**TASK STATEMENT:** From the data underneath, reproduce exactly the stretch that begins at the line with "ATOM 13 O O" and ends after the line with "ATOM 24 C CA".

**INPUT RECORDS:**
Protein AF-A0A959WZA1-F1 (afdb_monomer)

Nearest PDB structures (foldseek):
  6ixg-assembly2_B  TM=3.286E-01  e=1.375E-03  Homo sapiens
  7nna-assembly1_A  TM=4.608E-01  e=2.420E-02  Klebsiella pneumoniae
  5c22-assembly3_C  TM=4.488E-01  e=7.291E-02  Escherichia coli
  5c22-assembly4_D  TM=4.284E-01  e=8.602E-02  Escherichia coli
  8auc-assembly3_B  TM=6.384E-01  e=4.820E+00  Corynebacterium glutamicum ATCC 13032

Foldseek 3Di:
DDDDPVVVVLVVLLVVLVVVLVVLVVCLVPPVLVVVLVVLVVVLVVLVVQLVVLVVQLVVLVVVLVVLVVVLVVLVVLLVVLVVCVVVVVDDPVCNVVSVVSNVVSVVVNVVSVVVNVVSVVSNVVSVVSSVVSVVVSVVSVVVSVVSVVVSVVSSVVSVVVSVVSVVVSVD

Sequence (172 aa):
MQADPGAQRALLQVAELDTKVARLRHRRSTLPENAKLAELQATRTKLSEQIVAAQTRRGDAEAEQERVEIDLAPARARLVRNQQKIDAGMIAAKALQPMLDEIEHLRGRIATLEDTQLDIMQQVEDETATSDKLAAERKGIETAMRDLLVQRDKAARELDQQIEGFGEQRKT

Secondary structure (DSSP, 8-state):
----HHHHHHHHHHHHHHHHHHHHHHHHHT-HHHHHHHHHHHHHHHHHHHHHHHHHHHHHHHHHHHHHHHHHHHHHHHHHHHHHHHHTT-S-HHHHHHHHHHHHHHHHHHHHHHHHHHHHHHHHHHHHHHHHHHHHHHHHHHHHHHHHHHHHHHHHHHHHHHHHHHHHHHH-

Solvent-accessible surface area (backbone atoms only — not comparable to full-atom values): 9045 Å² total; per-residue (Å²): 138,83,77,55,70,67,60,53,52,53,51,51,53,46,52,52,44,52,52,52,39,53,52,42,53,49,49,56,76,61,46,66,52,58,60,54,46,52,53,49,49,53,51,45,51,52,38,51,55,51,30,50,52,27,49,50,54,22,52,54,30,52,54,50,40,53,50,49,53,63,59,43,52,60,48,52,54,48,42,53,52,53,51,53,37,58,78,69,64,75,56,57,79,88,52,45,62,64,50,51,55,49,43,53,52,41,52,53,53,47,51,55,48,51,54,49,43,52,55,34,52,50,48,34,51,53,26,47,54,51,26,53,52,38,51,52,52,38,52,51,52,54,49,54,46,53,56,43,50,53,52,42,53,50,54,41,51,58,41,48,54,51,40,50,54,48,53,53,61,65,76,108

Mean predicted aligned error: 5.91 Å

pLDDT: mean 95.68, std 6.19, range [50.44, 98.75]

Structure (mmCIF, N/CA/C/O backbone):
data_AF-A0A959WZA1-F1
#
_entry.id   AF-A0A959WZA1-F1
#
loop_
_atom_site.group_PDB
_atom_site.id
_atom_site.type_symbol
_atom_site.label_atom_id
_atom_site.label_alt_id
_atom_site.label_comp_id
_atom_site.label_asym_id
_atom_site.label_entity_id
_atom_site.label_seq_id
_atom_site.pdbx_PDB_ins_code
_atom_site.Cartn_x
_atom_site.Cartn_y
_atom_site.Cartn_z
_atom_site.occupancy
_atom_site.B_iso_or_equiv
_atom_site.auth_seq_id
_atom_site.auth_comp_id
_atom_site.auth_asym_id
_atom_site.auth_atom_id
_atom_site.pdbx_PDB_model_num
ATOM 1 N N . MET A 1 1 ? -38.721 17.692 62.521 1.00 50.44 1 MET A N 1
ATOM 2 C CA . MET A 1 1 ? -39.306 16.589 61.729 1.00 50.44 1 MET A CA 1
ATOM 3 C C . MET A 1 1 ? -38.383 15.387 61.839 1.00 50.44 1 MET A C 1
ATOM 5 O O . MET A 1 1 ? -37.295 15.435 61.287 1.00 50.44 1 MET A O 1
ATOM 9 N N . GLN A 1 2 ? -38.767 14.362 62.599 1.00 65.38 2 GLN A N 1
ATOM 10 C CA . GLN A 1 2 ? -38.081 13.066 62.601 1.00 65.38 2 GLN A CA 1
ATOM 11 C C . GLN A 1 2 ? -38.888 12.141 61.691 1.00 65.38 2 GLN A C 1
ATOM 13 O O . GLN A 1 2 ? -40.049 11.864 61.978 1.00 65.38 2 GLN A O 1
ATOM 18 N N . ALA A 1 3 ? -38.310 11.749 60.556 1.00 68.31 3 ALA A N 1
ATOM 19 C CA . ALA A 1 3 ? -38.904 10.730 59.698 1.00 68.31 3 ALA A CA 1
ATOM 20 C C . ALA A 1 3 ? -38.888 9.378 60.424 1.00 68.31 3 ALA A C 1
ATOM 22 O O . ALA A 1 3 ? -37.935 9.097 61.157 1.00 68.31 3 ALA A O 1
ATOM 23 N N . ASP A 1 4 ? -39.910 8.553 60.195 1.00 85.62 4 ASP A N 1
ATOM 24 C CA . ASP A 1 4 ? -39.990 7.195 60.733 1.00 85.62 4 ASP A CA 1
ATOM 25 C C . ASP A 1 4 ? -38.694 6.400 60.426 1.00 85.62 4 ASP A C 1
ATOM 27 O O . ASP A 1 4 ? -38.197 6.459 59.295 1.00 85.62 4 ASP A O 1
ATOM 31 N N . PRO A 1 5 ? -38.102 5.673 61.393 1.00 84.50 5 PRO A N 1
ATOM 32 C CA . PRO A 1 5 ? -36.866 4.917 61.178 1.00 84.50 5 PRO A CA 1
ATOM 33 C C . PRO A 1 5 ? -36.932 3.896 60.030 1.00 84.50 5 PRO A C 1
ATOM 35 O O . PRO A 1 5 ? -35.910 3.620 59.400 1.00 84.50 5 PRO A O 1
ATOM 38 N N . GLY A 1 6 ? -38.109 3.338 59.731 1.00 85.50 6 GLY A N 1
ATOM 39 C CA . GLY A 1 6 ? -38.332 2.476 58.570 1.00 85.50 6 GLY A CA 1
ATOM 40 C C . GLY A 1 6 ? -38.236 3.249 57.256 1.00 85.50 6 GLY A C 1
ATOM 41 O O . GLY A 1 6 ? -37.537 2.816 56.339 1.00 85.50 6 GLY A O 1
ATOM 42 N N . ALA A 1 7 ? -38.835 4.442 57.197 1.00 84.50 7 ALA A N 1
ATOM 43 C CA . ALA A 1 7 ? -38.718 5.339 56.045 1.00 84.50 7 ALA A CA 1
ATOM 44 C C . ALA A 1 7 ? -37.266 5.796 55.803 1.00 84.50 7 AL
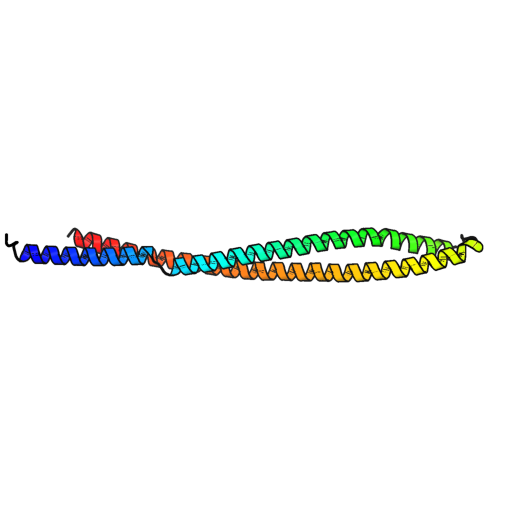A A C 1
ATOM 46 O O . ALA A 1 7 ? -36.825 5.873 54.657 1.00 84.50 7 ALA A O 1
ATOM 47 N N . GLN A 1 8 ? -36.488 6.041 56.866 1.00 85.12 8 GLN A N 1
ATOM 48 C CA . GLN A 1 8 ? -35.063 6.377 56.736 1.00 85.12 8 GLN A CA 1
ATOM 49 C C . GLN A 1 8 ? -34.240 5.219 56.154 1.00 85.12 8 GLN A C 1
ATOM 51 O O . GLN A 1 8 ? -33.405 5.444 55.279 1.00 85.12 8 GLN A O 1
ATOM 56 N N . ARG A 1 9 ? -34.486 3.974 56.588 1.00 87.94 9 ARG A N 1
ATOM 57 C CA . ARG A 1 9 ? -33.803 2.793 56.027 1.00 87.94 9 ARG A CA 1
ATOM 58 C C . ARG A 1 9 ? -34.146 2.573 54.555 1.00 87.94 9 ARG A C 1
ATOM 60 O O . ARG A 1 9 ? -33.242 2.309 53.769 1.00 87.94 9 ARG A O 1
ATOM 67 N N . ALA A 1 10 ? -35.414 2.738 54.179 1.00 86.88 10 ALA A N 1
ATOM 68 C CA . ALA A 1 10 ? -35.845 2.631 52.786 1.00 86.88 10 ALA A CA 1
ATOM 69 C C . ALA A 1 10 ? -35.160 3.682 51.892 1.00 86.88 10 ALA A C 1
ATOM 71 O O . ALA A 1 10 ? -34.658 3.354 50.819 1.00 86.88 10 ALA A O 1
ATOM 72 N N . LEU A 1 11 ? -35.057 4.933 52.357 1.00 89.38 11 LEU A N 1
ATOM 73 C CA . LEU A 1 11 ? -34.345 5.992 51.633 1.00 89.38 11 LEU A CA 1
ATOM 74 C C . LEU A 1 11 ? -32.852 5.687 51.452 1.00 89.38 11 LEU A C 1
ATOM 76 O O . LEU A 1 11 ? -32.316 5.912 50.367 1.00 89.38 11 LEU A O 1
ATOM 80 N N . LEU A 1 12 ? -32.185 5.152 52.481 1.00 91.81 12 LEU A N 1
ATOM 81 C CA . LEU A 1 12 ? -30.784 4.731 52.375 1.00 91.81 12 LEU A CA 1
ATOM 82 C C . LEU A 1 12 ? -30.611 3.611 51.339 1.00 91.81 12 LEU A C 1
ATOM 84 O O . LEU A 1 12 ? -29.704 3.680 50.513 1.00 91.81 12 LEU A O 1
ATOM 88 N N . GLN A 1 13 ? -31.517 2.631 51.318 1.00 91.12 13 GLN A N 1
ATOM 89 C CA . GLN A 1 13 ? -31.480 1.532 50.352 1.00 91.12 13 GLN A CA 1
ATOM 90 C C . GLN A 1 13 ? -31.663 2.018 48.905 1.00 91.12 13 GLN A C 1
ATOM 92 O O . GLN A 1 13 ? -30.924 1.599 48.012 1.00 91.12 13 GLN A O 1
ATOM 97 N N . VAL A 1 14 ? -32.594 2.947 48.668 1.00 92.56 14 VAL A N 1
ATOM 98 C CA . VAL A 1 14 ? -32.780 3.575 47.349 1.00 92.56 14 VAL A CA 1
ATOM 99 C C . VAL A 1 14 ? -31.532 4.358 46.932 1.00 92.56 14 VAL A C 1
ATOM 101 O O . VAL A 1 14 ? -31.060 4.202 45.805 1.00 92.56 14 VAL A O 1
ATOM 104 N N . ALA A 1 15 ? -30.942 5.142 47.839 1.00 92.56 15 ALA A N 1
ATOM 105 C CA . ALA A 1 15 ? -29.727 5.909 47.558 1.00 92.56 15 ALA A CA 1
ATOM 106 C C . ALA A 1 15 ? -28.519 5.010 47.218 1.00 92.56 15 ALA A C 1
ATOM 108 O O . ALA A 1 15 ? -27.716 5.335 46.333 1.00 92.56 15 ALA A O 1
ATOM 109 N N . GLU A 1 16 ? -28.393 3.853 47.874 1.00 94.19 16 GLU A N 1
ATOM 110 C CA . GLU A 1 16 ? -27.376 2.853 47.540 1.00 94.19 16 GLU A CA 1
ATOM 111 C C . GLU A 1 16 ? -27.574 2.268 46.134 1.00 94.19 16 GLU A C 1
ATOM 113 O O . GLU A 1 16 ? -26.601 2.131 45.381 1.00 94.19 16 GLU A O 1
ATOM 118 N N . LEU A 1 17 ? -28.816 1.939 45.759 1.00 94.25 17 LEU A N 1
ATOM 119 C CA . LEU A 1 17 ? -29.155 1.448 44.419 1.00 94.25 17 LEU A CA 1
ATOM 120 C C . LEU A 1 17 ? -28.867 2.503 43.343 1.00 94.25 17 LEU A C 1
ATOM 122 O O . LEU A 1 17 ? -28.208 2.191 42.349 1.00 94.25 17 LEU A O 1
ATOM 126 N N . ASP A 1 18 ? -29.254 3.759 43.572 1.00 95.06 18 ASP A N 1
ATOM 127 C CA . ASP A 1 18 ? -28.983 4.871 42.652 1.00 95.06 18 ASP A CA 1
ATOM 128 C C . ASP A 1 18 ? -27.471 5.076 42.449 1.00 95.06 18 ASP A C 1
ATOM 130 O O . ASP A 1 18 ? -27.000 5.245 41.320 1.00 95.06 18 ASP A O 1
ATOM 134 N N . THR A 1 19 ? -26.675 4.954 43.516 1.00 95.44 19 THR A N 1
ATOM 135 C CA . THR A 1 19 ? -25.206 5.038 43.442 1.00 95.44 19 THR A CA 1
ATOM 136 C C . THR A 1 19 ? -24.603 3.876 42.644 1.00 95.44 19 THR A C 1
ATOM 138 O O . THR A 1 19 ? -23.644 4.059 41.886 1.00 95.44 19 THR A O 1
ATOM 141 N N . LYS A 1 20 ? -25.135 2.654 42.787 1.00 95.44 20 LYS A N 1
ATOM 142 C CA . LYS A 1 20 ? -24.711 1.497 41.976 1.00 95.44 20 LYS A CA 1
ATOM 143 C C . LYS A 1 20 ? -25.037 1.718 40.498 1.00 95.44 20 LYS A C 1
ATOM 145 O O . LYS A 1 20 ? -24.143 1.573 39.664 1.00 95.44 20 LYS A O 1
ATOM 150 N N . VAL A 1 21 ? -26.259 2.146 40.182 1.00 96.44 21 VAL A N 1
ATOM 151 C CA . VAL A 1 21 ? -26.690 2.452 38.808 1.00 96.44 21 VAL A CA 1
ATOM 152 C C . VAL A 1 21 ? -25.831 3.556 38.188 1.00 96.44 21 VAL A C 1
ATOM 154 O O . VAL A 1 21 ? -25.377 3.408 37.053 1.00 96.44 21 VAL A O 1
ATOM 157 N N . ALA A 1 22 ? -25.547 4.635 38.921 1.00 96.50 22 ALA A N 1
ATOM 158 C CA . ALA A 1 22 ? -24.697 5.724 38.442 1.00 96.50 22 ALA A CA 1
ATOM 159 C C . ALA A 1 22 ? -23.280 5.241 38.088 1.00 96.50 22 ALA A C 1
ATOM 161 O O . ALA A 1 22 ? -22.763 5.568 37.017 1.00 96.50 22 ALA A O 1
ATOM 162 N N . ARG A 1 23 ? -22.673 4.399 38.938 1.00 96.44 23 ARG A N 1
ATOM 163 C CA . ARG A 1 23 ? -21.353 3.801 38.667 1.00 96.44 23 ARG A CA 1
ATOM 164 C C . ARG A 1 23 ? -21.361 2.903 37.432 1.00 96.44 23 ARG A C 1
ATOM 166 O O . ARG A 1 23 ? -20.436 2.980 36.625 1.00 96.44 23 ARG A O 1
ATOM 173 N N . LEU A 1 24 ? -22.397 2.083 37.258 1.00 97.25 24 LEU A N 1
ATOM 174 C CA . LEU A 1 24 ? -22.527 1.215 36.085 1.00 97.25 24 LEU A CA 1
ATOM 175 C C . LEU A 1 24 ? -22.727 2.018 34.797 1.00 97.25 24 LEU A C 1
ATOM 177 O O . LEU A 1 24 ? -22.069 1.734 33.800 1.00 97.25 24 LEU A O 1
ATOM 181 N N . ARG A 1 25 ? -23.565 3.063 34.823 1.00 97.00 25 ARG A N 1
ATOM 182 C CA . ARG A 1 25 ? -23.745 3.980 33.684 1.00 97.00 25 ARG A CA 1
ATOM 183 C C . ARG A 1 25 ? -22.439 4.662 33.300 1.00 97.00 25 ARG A C 1
ATOM 185 O O . ARG A 1 25 ? -22.115 4.727 32.117 1.00 97.00 25 ARG A O 1
ATOM 192 N N . HIS A 1 26 ? -21.671 5.116 34.291 1.00 97.19 26 HIS A N 1
ATOM 193 C CA . HIS A 1 26 ? -20.357 5.690 34.035 1.00 97.19 26 HIS A CA 1
ATOM 194 C C . HIS A 1 26 ? -19.435 4.667 33.361 1.00 97.19 26 HIS A C 1
ATOM 196 O O . HIS A 1 26 ? -18.947 4.934 32.267 1.00 97.19 26 HIS A O 1
ATOM 202 N N . ARG A 1 27 ? -19.295 3.463 33.934 1.00 96.38 27 ARG A N 1
ATOM 203 C CA . ARG A 1 27 ? -18.481 2.379 33.358 1.00 96.38 27 ARG A CA 1
ATOM 204 C C . ARG A 1 27 ? -18.911 1.996 31.937 1.00 96.38 27 ARG A C 1
ATOM 206 O O . ARG A 1 27 ? -18.054 1.745 31.100 1.00 96.38 27 ARG A O 1
ATOM 213 N N . ARG A 1 28 ? -20.216 1.984 31.648 1.00 96.56 28 ARG A N 1
ATOM 214 C CA . ARG A 1 28 ? -20.756 1.746 30.298 1.00 96.56 28 ARG A CA 1
ATOM 215 C C . ARG A 1 28 ? -20.297 2.826 29.315 1.00 96.56 28 ARG A C 1
ATOM 217 O O . ARG A 1 28 ? -19.965 2.518 28.176 1.00 96.56 28 ARG A O 1
ATOM 224 N N . SER A 1 29 ? -20.277 4.087 29.742 1.00 95.19 29 SER A N 1
ATOM 225 C CA . SER A 1 29 ? -19.836 5.203 28.896 1.00 95.19 29 SER A CA 1
ATOM 226 C C . SER A 1 29 ? -18.314 5.261 28.701 1.00 95.19 29 SER A C 1
ATOM 228 O O . SER A 1 29 ? -17.851 5.784 27.692 1.00 95.19 29 SER A O 1
ATOM 230 N N . THR A 1 30 ? -17.537 4.693 29.629 1.00 96.06 30 THR A N 1
ATOM 231 C CA . THR A 1 30 ? -16.064 4.748 29.653 1.00 96.06 30 THR A CA 1
ATOM 232 C C . THR A 1 30 ? -15.397 3.393 29.413 1.00 96.06 30 THR A C 1
ATOM 234 O O . THR A 1 30 ? -14.304 3.134 29.915 1.00 96.06 30 THR A O 1
ATOM 237 N N . LEU A 1 31 ? -16.040 2.521 28.630 1.00 97.00 31 LEU A N 1
ATOM 238 C CA . LEU A 1 31 ? -15.485 1.216 28.267 1.00 97.00 31 LEU A CA 1
ATOM 239 C C . LEU A 1 31 ? -14.074 1.353 27.650 1.00 97.00 31 LEU A C 1
ATOM 241 O O . LEU A 1 31 ? -13.913 2.105 26.680 1.00 97.00 31 LEU A O 1
ATOM 245 N N . PRO A 1 32 ? -13.052 0.646 28.178 1.00 95.62 32 PRO A N 1
ATOM 246 C CA . PRO A 1 32 ? -11.670 0.745 27.695 1.00 95.62 32 PRO A CA 1
ATOM 247 C C . PRO A 1 32 ? -11.519 0.316 26.229 1.00 95.62 32 PRO A C 1
ATOM 249 O O . PRO A 1 32 ? -10.636 0.807 25.523 1.00 95.62 32 PRO A O 1
ATOM 252 N N . GLU A 1 33 ? -12.416 -0.539 25.736 1.00 97.06 33 GLU A N 1
ATOM 253 C CA . GLU A 1 33 ? -12.476 -0.969 24.341 1.00 97.06 33 GLU A CA 1
ATOM 254 C C . GLU A 1 33 ? -12.648 0.218 23.380 1.00 97.06 33 GLU A C 1
ATOM 256 O O . GLU A 1 33 ? -12.118 0.184 22.273 1.00 97.06 33 GLU A O 1
ATOM 261 N N . ASN A 1 34 ? -13.313 1.305 23.796 1.00 95.69 34 ASN A N 1
ATOM 262 C CA . ASN A 1 34 ? -13.468 2.505 22.966 1.00 95.69 34 ASN A CA 1
ATOM 263 C C . ASN A 1 34 ? -12.126 3.199 22.696 1.00 95.69 34 ASN A C 1
ATOM 265 O O . ASN A 1 34 ? -11.863 3.608 21.566 1.00 95.69 34 ASN A O 1
ATOM 269 N N . ALA A 1 35 ? -11.267 3.306 23.715 1.00 96.56 35 ALA A N 1
ATOM 270 C CA . ALA A 1 35 ? -9.936 3.887 23.559 1.00 96.56 35 ALA A CA 1
ATOM 271 C C . ALA A 1 35 ? -9.075 3.020 22.632 1.00 96.56 35 ALA A C 1
ATOM 273 O O . ALA A 1 35 ? -8.446 3.526 21.704 1.00 96.56 35 ALA A O 1
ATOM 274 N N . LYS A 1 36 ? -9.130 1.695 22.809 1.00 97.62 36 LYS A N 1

**RESULT OF THE EXERCISE:**
ATOM 13 O O . GLN A 1 2 ? -40.049 11.864 61.978 1.00 65.38 2 GLN A O 1
ATOM 18 N N . ALA A 1 3 ? -38.310 11.749 60.556 1.00 68.31 3 ALA A N 1
ATOM 19 C CA . ALA A 1 3 ? -38.904 10.730 59.698 1.00 68.31 3 ALA A CA 1
ATOM 20 C C . ALA A 1 3 ? -38.888 9.378 60.424 1.00 68.31 3 ALA A C 1
ATOM 22 O O . ALA A 1 3 ? -37.935 9.097 61.157 1.00 68.31 3 ALA A O 1
ATOM 23 N N . ASP A 1 4 ? -39.910 8.553 60.195 1.00 85.62 4 ASP A N 1
ATOM 24 C CA . ASP A 1 4 ? -39.990 7.195 60.733 1.00 85.62 4 ASP A CA 1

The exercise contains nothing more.